Lost $340 in three weeks.

Not a massive amount, but enough to make me sit down and figure out what I'd been doing wrong. I grabbed my bank statements and started adding everything up. Turns out I'd been throwing money at games with zero planning, all feelings, completely random.

That realization changed everything.

The Spreadsheet That Made Me Rethink Everything

After losing that $340, I opened Excel and logged every single wager from April – date, amount, team, odds, result. Took 47 minutes to piece together from old screenshots.

The pattern was embarrassing. I'd been betting almost entirely on Premier League games, specifically teams I enjoyed watching. I'm an Arsenal supporter, so you can imagine how that went. My win rate on Arsenal matches was 23%. Games in leagues I didn't care about but actually researched? 61% win rate.

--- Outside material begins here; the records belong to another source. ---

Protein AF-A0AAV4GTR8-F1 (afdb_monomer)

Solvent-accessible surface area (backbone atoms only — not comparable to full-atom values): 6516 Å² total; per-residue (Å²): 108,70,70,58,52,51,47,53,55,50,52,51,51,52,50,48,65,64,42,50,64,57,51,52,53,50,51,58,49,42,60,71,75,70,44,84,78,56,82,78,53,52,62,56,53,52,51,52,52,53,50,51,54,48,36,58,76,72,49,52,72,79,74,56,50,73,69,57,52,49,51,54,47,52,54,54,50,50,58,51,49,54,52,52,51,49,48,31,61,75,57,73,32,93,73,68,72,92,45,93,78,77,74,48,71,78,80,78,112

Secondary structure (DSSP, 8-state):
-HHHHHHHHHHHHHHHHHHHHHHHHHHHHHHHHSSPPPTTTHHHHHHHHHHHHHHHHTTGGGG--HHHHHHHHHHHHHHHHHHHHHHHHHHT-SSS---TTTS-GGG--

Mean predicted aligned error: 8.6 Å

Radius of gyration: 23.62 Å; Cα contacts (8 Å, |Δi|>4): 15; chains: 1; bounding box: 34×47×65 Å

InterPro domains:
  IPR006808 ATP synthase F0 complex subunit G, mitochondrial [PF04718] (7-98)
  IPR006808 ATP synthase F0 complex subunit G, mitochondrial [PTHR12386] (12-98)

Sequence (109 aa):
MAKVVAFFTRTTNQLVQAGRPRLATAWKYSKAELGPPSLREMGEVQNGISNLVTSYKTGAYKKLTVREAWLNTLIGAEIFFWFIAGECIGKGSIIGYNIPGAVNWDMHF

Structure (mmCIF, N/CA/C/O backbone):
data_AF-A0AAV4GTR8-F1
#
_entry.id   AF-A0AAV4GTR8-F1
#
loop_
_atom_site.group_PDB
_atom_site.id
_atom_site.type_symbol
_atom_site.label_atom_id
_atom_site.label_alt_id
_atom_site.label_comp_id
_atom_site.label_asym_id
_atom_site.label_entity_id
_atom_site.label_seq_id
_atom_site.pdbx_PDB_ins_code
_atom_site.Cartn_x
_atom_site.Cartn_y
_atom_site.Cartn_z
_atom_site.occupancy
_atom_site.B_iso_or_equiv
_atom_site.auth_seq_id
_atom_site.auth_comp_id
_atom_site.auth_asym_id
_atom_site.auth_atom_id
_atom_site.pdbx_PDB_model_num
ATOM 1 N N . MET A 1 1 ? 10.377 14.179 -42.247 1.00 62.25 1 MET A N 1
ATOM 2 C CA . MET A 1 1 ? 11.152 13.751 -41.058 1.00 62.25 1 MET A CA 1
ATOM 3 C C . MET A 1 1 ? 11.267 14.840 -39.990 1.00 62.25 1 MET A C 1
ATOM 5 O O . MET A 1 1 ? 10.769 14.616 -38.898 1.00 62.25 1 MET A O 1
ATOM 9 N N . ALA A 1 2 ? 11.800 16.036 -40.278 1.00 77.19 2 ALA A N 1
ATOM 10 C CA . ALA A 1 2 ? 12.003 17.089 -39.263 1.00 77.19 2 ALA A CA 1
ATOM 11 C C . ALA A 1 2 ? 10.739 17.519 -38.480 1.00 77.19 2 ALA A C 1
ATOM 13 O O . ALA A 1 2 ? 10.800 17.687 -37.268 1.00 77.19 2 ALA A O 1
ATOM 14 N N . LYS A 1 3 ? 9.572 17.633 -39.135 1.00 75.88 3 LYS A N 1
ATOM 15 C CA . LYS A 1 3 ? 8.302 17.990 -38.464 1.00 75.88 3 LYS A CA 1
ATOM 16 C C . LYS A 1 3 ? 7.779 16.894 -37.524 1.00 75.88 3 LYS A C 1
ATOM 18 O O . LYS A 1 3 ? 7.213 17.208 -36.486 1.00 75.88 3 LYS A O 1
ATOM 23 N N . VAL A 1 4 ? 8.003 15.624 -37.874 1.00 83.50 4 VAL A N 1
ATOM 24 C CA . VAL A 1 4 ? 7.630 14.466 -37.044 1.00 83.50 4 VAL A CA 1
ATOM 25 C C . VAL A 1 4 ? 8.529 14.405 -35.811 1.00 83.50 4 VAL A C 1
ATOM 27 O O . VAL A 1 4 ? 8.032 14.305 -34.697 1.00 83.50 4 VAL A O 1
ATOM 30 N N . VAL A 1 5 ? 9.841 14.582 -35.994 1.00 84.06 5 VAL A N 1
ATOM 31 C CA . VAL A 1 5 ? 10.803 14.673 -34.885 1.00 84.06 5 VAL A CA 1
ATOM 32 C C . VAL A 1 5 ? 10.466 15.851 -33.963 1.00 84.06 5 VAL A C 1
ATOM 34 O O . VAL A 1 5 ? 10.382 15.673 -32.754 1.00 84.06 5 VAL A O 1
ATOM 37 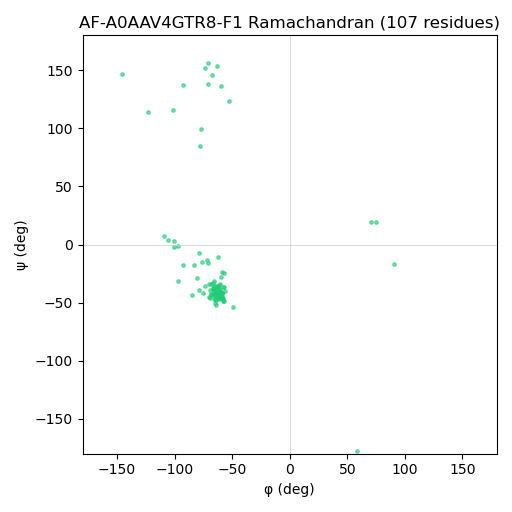N N . ALA A 1 6 ? 10.182 17.034 -34.515 1.00 84.75 6 ALA A N 1
ATOM 38 C CA . ALA A 1 6 ? 9.794 18.204 -33.726 1.00 84.75 6 ALA A CA 1
ATOM 39 C C . ALA A 1 6 ? 8.476 18.001 -32.957 1.00 84.75 6 ALA A C 1
ATOM 41 O O . ALA A 1 6 ? 8.353 18.471 -31.826 1.00 84.75 6 ALA A O 1
ATOM 42 N N . PHE A 1 7 ? 7.507 17.286 -33.538 1.00 88.00 7 PHE A N 1
ATOM 43 C CA . PHE A 1 7 ? 6.260 16.924 -32.864 1.00 88.00 7 PHE A CA 1
ATOM 44 C C . PHE A 1 7 ? 6.517 16.000 -31.668 1.00 88.00 7 PHE A C 1
ATOM 46 O O . PHE A 1 7 ? 6.125 16.345 -30.556 1.00 88.00 7 PHE A O 1
ATOM 53 N N . PHE A 1 8 ? 7.249 14.896 -31.856 1.00 89.69 8 PHE A N 1
ATOM 54 C CA . PHE A 1 8 ? 7.594 13.986 -30.758 1.00 89.69 8 PHE A CA 1
ATOM 55 C C . PHE A 1 8 ? 8.372 14.698 -29.649 1.00 89.69 8 PHE A C 1
ATOM 57 O O . PHE A 1 8 ? 8.000 14.581 -28.487 1.00 89.69 8 PHE A O 1
ATOM 64 N N . THR A 1 9 ? 9.384 15.500 -29.991 1.00 87.81 9 THR A N 1
ATOM 65 C CA . THR A 1 9 ? 10.167 16.267 -29.007 1.00 87.81 9 THR A CA 1
ATOM 66 C C . THR A 1 9 ? 9.315 17.288 -28.251 1.00 87.81 9 THR A C 1
ATOM 68 O O . THR A 1 9 ? 9.512 17.516 -27.058 1.00 87.81 9 THR A O 1
ATOM 71 N N . ARG A 1 10 ? 8.342 17.922 -28.911 1.00 87.31 10 ARG A N 1
ATOM 72 C CA . ARG A 1 10 ? 7.429 18.862 -28.251 1.00 87.31 10 ARG A CA 1
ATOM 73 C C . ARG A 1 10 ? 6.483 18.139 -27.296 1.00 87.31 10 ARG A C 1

What Actually Works vs What Feels Like It Should Work

Most people get this backwards. You're watching a game, you get pumped up, and throw money at that gut feeling.

Terrible approach.

My best results come from matches I barely care about emotionally. Swedish Allsvenskan games at 1pm on Wednesday? Made me $180 across two months. Champions League finals with friends over? Cost me $95 in one night. The difference wasn't luck – it was pure emotion messing with my judgment.

When I don't have emotional investment, I actually look at real statistics. Recent form, head-to-head history, injuries, even weather forecasts. But when I care about the teams? I just hope really hard. And hoping isn't a strategy.

Chasing losses destroyed my bankroll in May. Lost $40, immediately placed another bet to "win it back," lost another $55. By Sunday I was down $130 total, but kept doing the same thing because the next bet always felt like it would fix everything.

Never worked. Not once.

The 2% Rule I Wish Someone Told Me About Earlier

A friend who actually makes consistent profit shared something with me: never bet more than 2% of your total bankroll on any single game.

Feels overly cautious, right? But here's what happened when I tested it. I set aside $500 as my dedicated bankroll, which means 2% equals $10 per bet. Every single wager became $10 flat, didn't matter how "certain" I felt.

Complete game changer.

Suddenly individual losses didn't wreck my entire week. I could lose five bets in a row – which I did in July – and still have $450 to work with. I started making calmer decisions, doing better research, and winning more frequently.

By August my bankroll had grown to $670. Not enough to quit my job, but a 34% gain over three months while barely feeling stressed. Compare that to April when I was down 40% and constantly anxious.

Research Doesn't Mean What I Thought It Meant

I used to think "doing research" meant skimming match previews on ESPN or glancing at league standings.

Wrong. That's not research, that's casual reading.

Real research means spending 15-20 minutes per bet checking specific things. Home and away records. Goals scored and conceded in the last five matches. Performance against similar quality opponents. Key player injuries or suspensions. Weather forecasts for outdoor sports.

Sometimes all that research tells me not to bet at all. I'll spend 20 minutes digging into a match and realize I can't find enough solid information. So I skip it entirely. Old me would've bet anyway. Current me understands that not betting is frequently the smartest bet you can make.

The Leagues Nobody Talks About But Probably Should

Everyone wants to bet on Premier League, La Liga, Serie A. Big names, players you recognize, tons of coverage.

But I've made more consistent money betting on Swiss Super League and Austrian Bundesliga matches than I ever did on major tournaments.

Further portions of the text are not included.